* **WHAT IS EXPECTED**:
Since only part of the material below is wanted, output exactly the lines from the one with "ATOM 36 N N" up to and including the one with "ATOM 49 C CA".

--- START ---

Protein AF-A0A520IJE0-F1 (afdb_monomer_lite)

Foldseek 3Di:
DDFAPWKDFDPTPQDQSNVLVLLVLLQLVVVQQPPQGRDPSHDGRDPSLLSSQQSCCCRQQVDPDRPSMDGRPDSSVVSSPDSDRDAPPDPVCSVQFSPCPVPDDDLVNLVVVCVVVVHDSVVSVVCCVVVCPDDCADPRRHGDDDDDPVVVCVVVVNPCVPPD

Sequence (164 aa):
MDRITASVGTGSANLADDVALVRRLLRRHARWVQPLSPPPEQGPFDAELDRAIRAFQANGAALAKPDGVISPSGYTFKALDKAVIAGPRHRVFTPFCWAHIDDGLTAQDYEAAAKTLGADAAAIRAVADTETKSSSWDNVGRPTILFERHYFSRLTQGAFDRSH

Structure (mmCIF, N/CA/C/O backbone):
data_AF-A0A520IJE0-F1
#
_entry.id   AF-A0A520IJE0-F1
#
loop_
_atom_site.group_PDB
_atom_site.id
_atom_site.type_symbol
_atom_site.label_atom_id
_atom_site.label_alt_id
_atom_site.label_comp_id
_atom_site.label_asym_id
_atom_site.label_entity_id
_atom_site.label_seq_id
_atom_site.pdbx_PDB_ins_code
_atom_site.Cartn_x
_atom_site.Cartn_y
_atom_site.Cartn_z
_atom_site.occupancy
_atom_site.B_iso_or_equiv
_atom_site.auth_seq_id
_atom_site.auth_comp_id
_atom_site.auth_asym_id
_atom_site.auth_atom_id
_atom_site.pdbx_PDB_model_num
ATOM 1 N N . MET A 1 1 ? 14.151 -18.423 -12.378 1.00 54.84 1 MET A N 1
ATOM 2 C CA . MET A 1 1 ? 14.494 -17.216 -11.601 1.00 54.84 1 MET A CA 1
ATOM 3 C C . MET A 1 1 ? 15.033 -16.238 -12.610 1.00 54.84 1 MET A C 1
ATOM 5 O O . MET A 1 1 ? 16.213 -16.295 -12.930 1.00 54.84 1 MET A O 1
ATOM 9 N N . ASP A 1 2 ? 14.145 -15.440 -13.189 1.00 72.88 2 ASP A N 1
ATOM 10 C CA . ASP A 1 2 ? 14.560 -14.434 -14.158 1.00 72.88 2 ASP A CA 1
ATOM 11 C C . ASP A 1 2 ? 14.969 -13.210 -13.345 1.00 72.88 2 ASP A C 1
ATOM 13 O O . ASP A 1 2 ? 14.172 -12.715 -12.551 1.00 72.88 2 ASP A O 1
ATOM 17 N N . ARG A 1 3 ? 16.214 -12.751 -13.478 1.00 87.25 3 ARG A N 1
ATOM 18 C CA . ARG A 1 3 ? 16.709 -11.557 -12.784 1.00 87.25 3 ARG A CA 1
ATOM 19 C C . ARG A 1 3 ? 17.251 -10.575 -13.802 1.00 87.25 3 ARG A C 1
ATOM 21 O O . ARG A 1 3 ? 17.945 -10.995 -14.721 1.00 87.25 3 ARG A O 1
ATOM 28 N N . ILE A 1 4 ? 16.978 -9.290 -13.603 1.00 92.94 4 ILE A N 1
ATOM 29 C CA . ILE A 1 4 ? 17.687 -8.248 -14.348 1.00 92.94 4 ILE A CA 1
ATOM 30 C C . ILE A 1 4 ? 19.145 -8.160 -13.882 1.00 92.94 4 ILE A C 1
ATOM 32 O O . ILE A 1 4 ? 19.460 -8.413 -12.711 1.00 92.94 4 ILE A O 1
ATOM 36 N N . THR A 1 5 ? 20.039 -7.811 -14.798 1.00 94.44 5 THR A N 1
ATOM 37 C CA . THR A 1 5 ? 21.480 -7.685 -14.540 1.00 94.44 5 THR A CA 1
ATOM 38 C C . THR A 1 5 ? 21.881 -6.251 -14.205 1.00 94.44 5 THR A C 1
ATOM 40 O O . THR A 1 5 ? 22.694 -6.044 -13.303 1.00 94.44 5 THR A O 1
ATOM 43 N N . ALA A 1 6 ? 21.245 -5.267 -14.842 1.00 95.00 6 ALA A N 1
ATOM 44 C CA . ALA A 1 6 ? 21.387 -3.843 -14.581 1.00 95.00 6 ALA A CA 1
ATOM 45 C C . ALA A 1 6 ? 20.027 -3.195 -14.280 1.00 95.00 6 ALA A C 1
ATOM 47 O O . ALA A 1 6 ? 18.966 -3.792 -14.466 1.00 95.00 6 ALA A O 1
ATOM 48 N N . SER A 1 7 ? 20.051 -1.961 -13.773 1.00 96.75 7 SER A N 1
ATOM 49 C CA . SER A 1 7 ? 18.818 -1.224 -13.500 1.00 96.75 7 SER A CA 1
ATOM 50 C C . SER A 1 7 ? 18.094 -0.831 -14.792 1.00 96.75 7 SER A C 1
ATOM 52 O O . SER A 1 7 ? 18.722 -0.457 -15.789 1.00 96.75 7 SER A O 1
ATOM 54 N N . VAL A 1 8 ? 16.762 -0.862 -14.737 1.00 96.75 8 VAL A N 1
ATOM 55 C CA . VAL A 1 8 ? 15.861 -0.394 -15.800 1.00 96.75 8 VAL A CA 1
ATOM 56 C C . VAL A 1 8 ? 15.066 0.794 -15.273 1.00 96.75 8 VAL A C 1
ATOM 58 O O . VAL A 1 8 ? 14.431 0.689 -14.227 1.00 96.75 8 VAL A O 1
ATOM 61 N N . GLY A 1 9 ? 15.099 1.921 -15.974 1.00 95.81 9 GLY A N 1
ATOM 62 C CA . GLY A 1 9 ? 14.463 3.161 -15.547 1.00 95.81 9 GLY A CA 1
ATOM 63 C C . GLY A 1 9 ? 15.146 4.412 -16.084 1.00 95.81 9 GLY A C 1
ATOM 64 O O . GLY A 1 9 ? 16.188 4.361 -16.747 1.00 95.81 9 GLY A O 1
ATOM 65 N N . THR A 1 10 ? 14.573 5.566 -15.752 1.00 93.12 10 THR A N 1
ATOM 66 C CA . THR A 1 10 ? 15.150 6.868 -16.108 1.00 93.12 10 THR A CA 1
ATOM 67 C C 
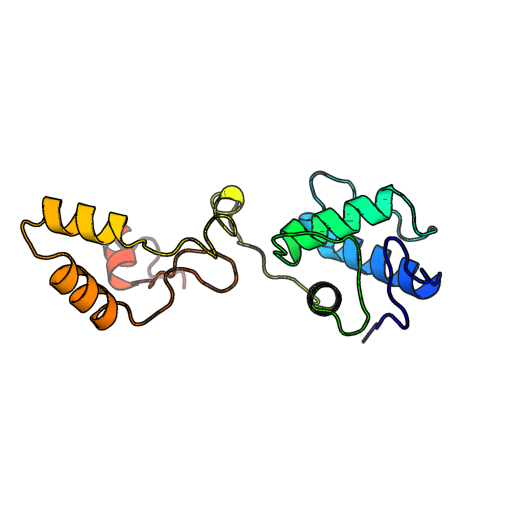. THR A 1 10 ? 16.582 6.985 -15.564 1.00 93.12 10 THR A C 1
ATOM 69 O O . THR A 1 10 ? 16.836 6.700 -14.396 1.00 93.12 10 THR A O 1
ATOM 72 N N . GLY A 1 11 ? 17.536 7.360 -16.423 1.00 90.62 11 GLY A N 1
ATOM 73 C CA . GLY A 1 11 ? 18.954 7.496 -16.053 1.00 90.62 11 GLY A CA 1
ATOM 74 C C . GLY A 1 11 ? 19.699 6.178 -15.790 1.00 90.62 11 GLY A C 1
ATOM 75 O O . GLY A 1 11 ? 20.826 6.211 -15.305 1.00 90.62 11 GLY A O 1
ATOM 76 N N . SER A 1 12 ? 19.092 5.026 -16.090 1.00 92.88 12 SER A N 1
ATOM 77 C CA . SER A 1 12 ? 19.709 3.703 -15.922 1.00 92.88 12 SER A CA 1
ATOM 78 C C . SER A 1 12 ? 20.284 3.145 -17.231 1.00 92.88 12 SER A C 1
ATOM 80 O O . SER A 1 12 ? 20.050 3.690 -18.309 1.00 92.88 12 SER A O 1
ATOM 82 N N . ALA A 1 13 ? 21.020 2.029 -17.142 1.00 94.38 13 ALA A N 1
ATOM 83 C CA . ALA A 1 13 ? 21.645 1.377 -18.296 1.00 94.38 13 ALA A CA 1
ATOM 84 C C . ALA A 1 13 ? 20.628 0.872 -19.334 1.00 94.38 13 ALA A C 1
ATOM 86 O O . ALA A 1 13 ? 20.927 0.897 -20.523 1.00 94.38 13 ALA A O 1
ATOM 87 N N . ASN A 1 14 ? 19.436 0.439 -18.892 1.00 96.06 14 ASN A N 1
ATOM 88 C CA . ASN A 1 14 ? 18.336 0.010 -19.767 1.00 96.06 14 ASN A CA 1
ATOM 89 C C . ASN A 1 14 ? 18.760 -1.037 -20.815 1.00 96.06 14 ASN A C 1
ATOM 91 O O . ASN A 1 14 ? 18.443 -0.908 -21.998 1.00 96.06 14 ASN A O 1
ATOM 95 N N . LEU A 1 15 ? 19.482 -2.075 -20.378 1.00 96.25 15 LEU A N 1
ATOM 96 C CA . LEU A 1 15 ? 19.905 -3.171 -21.252 1.00 96.25 15 LEU A CA 1
ATOM 97 C C . LEU A 1 15 ? 18.683 -3.844 -21.893 1.00 96.25 15 LEU A C 1
ATOM 99 O O . LEU A 1 15 ? 17.672 -4.055 -21.225 1.00 96.25 15 LEU A O 1
ATOM 103 N N . ALA A 1 16 ? 18.780 -4.195 -23.178 1.00 94.94 16 ALA A N 1
ATOM 104 C CA . ALA A 1 16 ? 17.643 -4.694 -23.956 1.00 94.94 16 ALA A CA 1
ATOM 105 C C . ALA A 1 16 ? 16.982 -5.934 -23.325 1.00 94.94 16 ALA A C 1
ATOM 107 O O . ALA A 1 16 ? 15.757 -5.981 -23.211 1.00 94.94 16 ALA A O 1
ATOM 108 N N . ASP A 1 17 ? 17.786 -6.886 -22.845 1.00 94.44 17 ASP A N 1
ATOM 109 C CA . ASP A 1 17 ? 17.289 -8.104 -22.192 1.00 94.44 17 ASP A CA 1
ATOM 110 C C . ASP A 1 17 ? 16.575 -7.798 -20.867 1.00 94.44 17 ASP A C 1
ATOM 112 O O . ASP A 1 17 ? 15.510 -8.352 -20.583 1.00 94.44 17 ASP A O 1
ATOM 116 N N . ASP A 1 18 ? 17.115 -6.862 -20.079 1.00 95.69 18 ASP A N 1
ATOM 117 C CA . ASP A 1 18 ? 16.515 -6.439 -18.812 1.00 95.69 18 ASP A CA 1
ATOM 118 C C . ASP A 1 18 ? 15.194 -5.691 -19.053 1.00 95.69 18 ASP A C 1
ATOM 120 O O . ASP A 1 18 ? 14.208 -5.907 -18.344 1.00 95.69 18 ASP A O 1
ATOM 124 N N . VAL A 1 19 ? 15.141 -4.850 -20.091 1.00 96.88 19 VAL A N 1
ATOM 125 C CA . VAL A 1 19 ? 13.932 -4.135 -20.520 1.00 96.88 19 VAL A CA 1
ATOM 126 C C . VAL A 1 19 ? 12.853 -5.114 -20.985 1.00 96.88 19 VAL A C 1
ATOM 128 O O . VAL A 1 19 ? 11.699 -4.996 -20.562 1.00 96.88 19 VAL A O 1
ATOM 131 N N . ALA A 1 20 ? 13.210 -6.106 -21.805 1.00 95.69 20 ALA A N 1
ATOM 132 C CA . ALA A 1 20 ? 12.285 -7.145 -22.256 1.00 95.69 20 ALA A CA 1
ATOM 133 C C . ALA A 1 20 ? 11.748 -7.971 -21.076 1.00 95.69 20 ALA A C 1
ATOM 135 O O . ALA A 1 20 ? 10.545 -8.240 -20.988 1.00 95.69 20 ALA A O 1
ATOM 136 N N . LEU A 1 21 ? 12.612 -8.313 -20.113 1.00 95.31 21 LEU A N 1
ATOM 137 C CA . LEU A 1 21 ? 12.202 -8.989 -18.886 1.00 95.31 21 LEU A CA 1
ATOM 138 C C . LEU A 1 21 ? 11.215 -8.133 -18.079 1.00 95.31 21 LEU A C 1
ATOM 140 O O . LEU A 1 21 ? 10.144 -8.617 -17.711 1.00 95.31 21 LEU A O 1
ATOM 144 N N . VAL A 1 22 ? 11.522 -6.856 -17.837 1.00 96.06 22 VAL A N 1
ATOM 145 C CA . VAL A 1 22 ? 10.630 -5.940 -17.107 1.00 96.06 22 VAL A CA 1
ATOM 146 C C . VAL A 1 22 ? 9.276 -5.803 -17.806 1.00 96.06 22 VAL A C 1
ATOM 148 O O . VAL A 1 22 ? 8.245 -5.915 -17.142 1.00 96.06 22 VAL A O 1
ATOM 151 N N . ARG A 1 23 ? 9.245 -5.634 -19.135 1.00 96.31 23 ARG A N 1
ATOM 152 C CA . ARG A 1 23 ? 8.003 -5.578 -19.930 1.00 96.31 23 ARG A CA 1
ATOM 153 C C . ARG A 1 23 ? 7.156 -6.837 -19.740 1.00 96.31 23 ARG A C 1
ATOM 155 O O . ARG A 1 23 ? 5.961 -6.740 -19.445 1.00 96.31 23 ARG A O 1
ATOM 162 N N . ARG A 1 24 ? 7.774 -8.020 -19.827 1.00 95.00 24 ARG A N 1
ATOM 163 C CA . ARG A 1 24 ? 7.106 -9.310 -19.594 1.00 95.00 24 ARG A CA 1
ATOM 164 C C . ARG A 1 24 ? 6.540 -9.418 -18.175 1.00 95.00 24 ARG A C 1
ATOM 166 O O . ARG A 1 24 ? 5.390 -9.827 -18.001 1.00 95.00 24 ARG A O 1
ATOM 173 N N . LEU A 1 25 ? 7.306 -9.015 -17.160 1.00 94.69 25 LEU A N 1
ATOM 174 C CA . LEU A 1 25 ? 6.869 -9.045 -15.760 1.00 94.69 25 LEU A CA 1
ATOM 175 C C . LEU A 1 25 ? 5.727 -8.053 -15.485 1.00 94.69 25 LEU A C 1
ATOM 177 O O . LEU A 1 25 ? 4.764 -8.406 -14.804 1.00 94.69 25 LEU A O 1
ATOM 181 N N . LEU A 1 26 ? 5.778 -6.845 -16.050 1.00 94.44 26 LEU A N 1
ATOM 182 C CA . LEU A 1 26 ? 4.693 -5.864 -15.947 1.00 94.44 26 LEU A CA 1
ATOM 183 C C . LEU A 1 26 ? 3.414 -6.367 -16.615 1.00 94.44 26 LEU A C 1
ATOM 185 O O . LEU A 1 26 ? 2.331 -6.203 -16.060 1.00 94.44 26 LEU A O 1
ATOM 189 N N . ARG A 1 27 ? 3.526 -7.042 -17.764 1.00 93.06 27 ARG A N 1
ATOM 190 C CA . ARG A 1 27 ? 2.387 -7.676 -18.440 1.00 93.06 27 ARG A CA 1
ATOM 191 C C . ARG A 1 27 ? 1.771 -8.798 -17.604 1.00 93.06 27 ARG A C 1
ATOM 193 O O . ARG A 1 27 ? 0.549 -8.857 -17.491 1.00 93.06 27 ARG A O 1
ATOM 200 N N . ARG A 1 28 ? 2.586 -9.642 -16.957 1.00 90.62 28 ARG A N 1
ATOM 201 C CA . ARG A 1 28 ? 2.094 -10.639 -15.981 1.00 90.62 28 ARG A CA 1
ATOM 202 C C . ARG A 1 28 ? 1.278 -9.978 -14.867 1.00 90.62 28 ARG A C 1
ATOM 204 O O . ARG A 1 28 ? 0.274 -10.523 -14.417 1.00 90.62 28 ARG A O 1
ATOM 211 N N . HIS A 1 29 ? 1.688 -8.781 -14.464 1.00 89.31 29 HIS A N 1
ATOM 212 C CA . HIS A 1 29 ? 1.062 -7.987 -13.415 1.00 89.31 29 HIS A CA 1
ATOM 213 C C . HIS A 1 29 ? 0.175 -6.852 -13.956 1.00 89.31 29 HIS A C 1
ATOM 215 O O . HIS A 1 29 ? -0.048 -5.875 -13.244 1.00 89.31 29 HIS A O 1
ATOM 221 N N . ALA A 1 30 ? -0.381 -6.982 -15.171 1.00 88.25 30 ALA A N 1
ATOM 222 C CA . ALA A 1 30 ? -1.075 -5.902 -15.894 1.00 88.25 30 ALA A CA 1
ATOM 223 C C . ALA A 1 30 ? -2.186 -5.208 -15.092 1.00 88.25 30 ALA A C 1
ATOM 225 O O . ALA A 1 30 ? -2.416 -4.010 -15.237 1.00 88.25 30 ALA A O 1
ATOM 226 N N . ARG A 1 31 ? -2.854 -5.935 -14.191 1.00 83.38 31 ARG A N 1
ATOM 227 C CA . ARG A 1 31 ? -3.876 -5.367 -13.299 1.00 83.38 31 ARG A CA 1
ATOM 228 C C . ARG A 1 31 ? -3.359 -4.220 -12.416 1.00 83.38 31 ARG A C 1
ATOM 230 O O . ARG A 1 31 ? -4.139 -3.364 -12.034 1.00 83.38 31 ARG A O 1
ATOM 237 N N . TRP A 1 32 ? -2.066 -4.214 -12.089 1.00 85.12 32 TRP A N 1
ATOM 238 C CA . TRP A 1 32 ? -1.415 -3.199 -11.255 1.00 85.12 32 TRP A CA 1
ATOM 239 C C . TRP A 1 32 ? -0.864 -2.022 -12.066 1.00 85.12 32 TRP A C 1
ATOM 241 O O . TRP A 1 32 ? -0.365 -1.056 -11.501 1.00 85.12 32 TRP A O 1
ATOM 251 N N . VAL A 1 33 ? -0.963 -2.096 -13.390 1.00 87.06 33 VAL A N 1
ATOM 252 C CA . VAL A 1 33 ? -0.584 -1.025 -14.318 1.00 87.06 33 VAL A CA 1
ATOM 253 C C . VAL A 1 33 ? -1.821 -0.223 -14.762 1.00 87.06 33 VAL A C 1
ATOM 255 O O . VAL A 1 33 ? -1.688 0.849 -15.346 1.00 87.06 33 VAL A O 1
ATOM 258 N N . GLN A 1 34 ? -3.034 -0.687 -14.430 1.00 77.88 34 GLN A N 1
ATOM 259 C CA . GLN A 1 34 ? -4.283 0.009 -14.748 1.00 77.88 34 GLN A CA 1
ATOM 260 C C . GLN A 1 34 ? -4.323 1.438 -14.168 1.00 77.88 34 GLN A C 1
ATOM 262 O O . GLN A 1 34 ? -3.785 1.676 -13.085 1.00 77.88 34 GLN A O 1
ATOM 267 N N . PRO A 1 35 ? -4.968 2.393 -14.867 1.00 78.12 35 PRO A N 1
ATOM 268 C CA . PRO A 1 35 ? -5.772 2.220 -16.087 1.00 78.12 35 PRO A CA 1
ATOM 269 C C . PRO A 1 35 ? -4.953 2.135 -17.388 1.00 78.12 35 PRO A C 1
ATOM 271 O O . PRO A 1 35 ? -5.539 2.048 -18.465 1.00 78.12 35 PRO A O 1
ATOM 274 N N . LEU A 1 36 ? -3.618 2.163 -17.319 1.00 80.12 36 LEU A N 1
ATOM 275 C CA
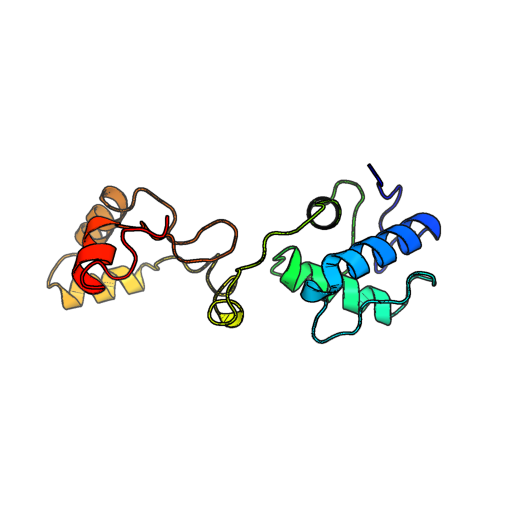 . LEU A 1 36 ? -2.774 2.056 -18.506 1.00 80.12 36 LEU A CA 1
ATOM 276 C C . LEU A 1 36 ? -2.856 0.648 -19.106 1.00 80.12 36 LEU A C 1
ATOM 278 O O . LEU A 1 36 ? -3.023 -0.351 -18.400 1.00 80.12 36 LEU A O 1
ATOM 282 N N . SER A 1 37 ? -2.696 0.572 -20.426 1.00 84.88 37 SER A N 1
ATOM 283 C CA . SER A 1 37 ? -2.477 -0.711 -21.090 1.00 84.88 37 SER A CA 1
ATOM 284 C C . SER A 1 37 ? -1.095 -1.257 -20.712 1.00 84.88 37 SER A C 1
ATOM 286 O O . SER A 1 37 ? -0.154 -0.474 -20.565 1.00 84.88 37 SER A O 1
ATOM 288 N N . PRO A 1 38 ? -0.944 -2.581 -20.529 1.00 84.69 38 PRO A N 1
ATOM 289 C CA . PRO A 1 38 ? 0.365 -3.162 -20.282 1.00 84.69 38 PRO A CA 1
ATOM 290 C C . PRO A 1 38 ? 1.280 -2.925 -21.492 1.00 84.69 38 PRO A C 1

--- END ---

* **FINISHED EXERCISE**:
ATOM 36 N N . THR A 1 5 ? 20.039 -7.811 -14.798 1.00 94.44 5 THR A N 1
ATOM 37 C CA . THR A 1 5 ? 21.480 -7.685 -14.540 1.00 94.44 5 THR A CA 1
ATOM 38 C C . THR A 1 5 ? 21.881 -6.251 -14.205 1.00 94.44 5 THR A C 1
ATOM 40 O O . THR A 1 5 ? 22.694 -6.044 -13.303 1.00 94.44 5 THR A O 1
ATOM 43 N N . ALA A 1 6 ? 21.245 -5.267 -14.842 1.00 95.00 6 ALA A N 1
ATOM 44 C CA . ALA A 1 6 ? 21.387 -3.843 -14.581 1.00 95.00 6 ALA A CA 1
ATOM 45 C C . ALA A 1 6 ? 20.027 -3.195 -14.280 1.00 95.00 6 ALA A C 1
ATOM 47 O O . ALA A 1 6 ? 18.966 -3.792 -14.466 1.00 95.00 6 ALA A O 1
ATOM 48 N N . SER A 1 7 ? 20.051 -1.961 -13.773 1.00 96.75 7 SER A N 1
ATOM 49 C CA . SER A 1 7 ? 18.818 -1.224 -13.500 1.00 96.75 7 SER A CA 1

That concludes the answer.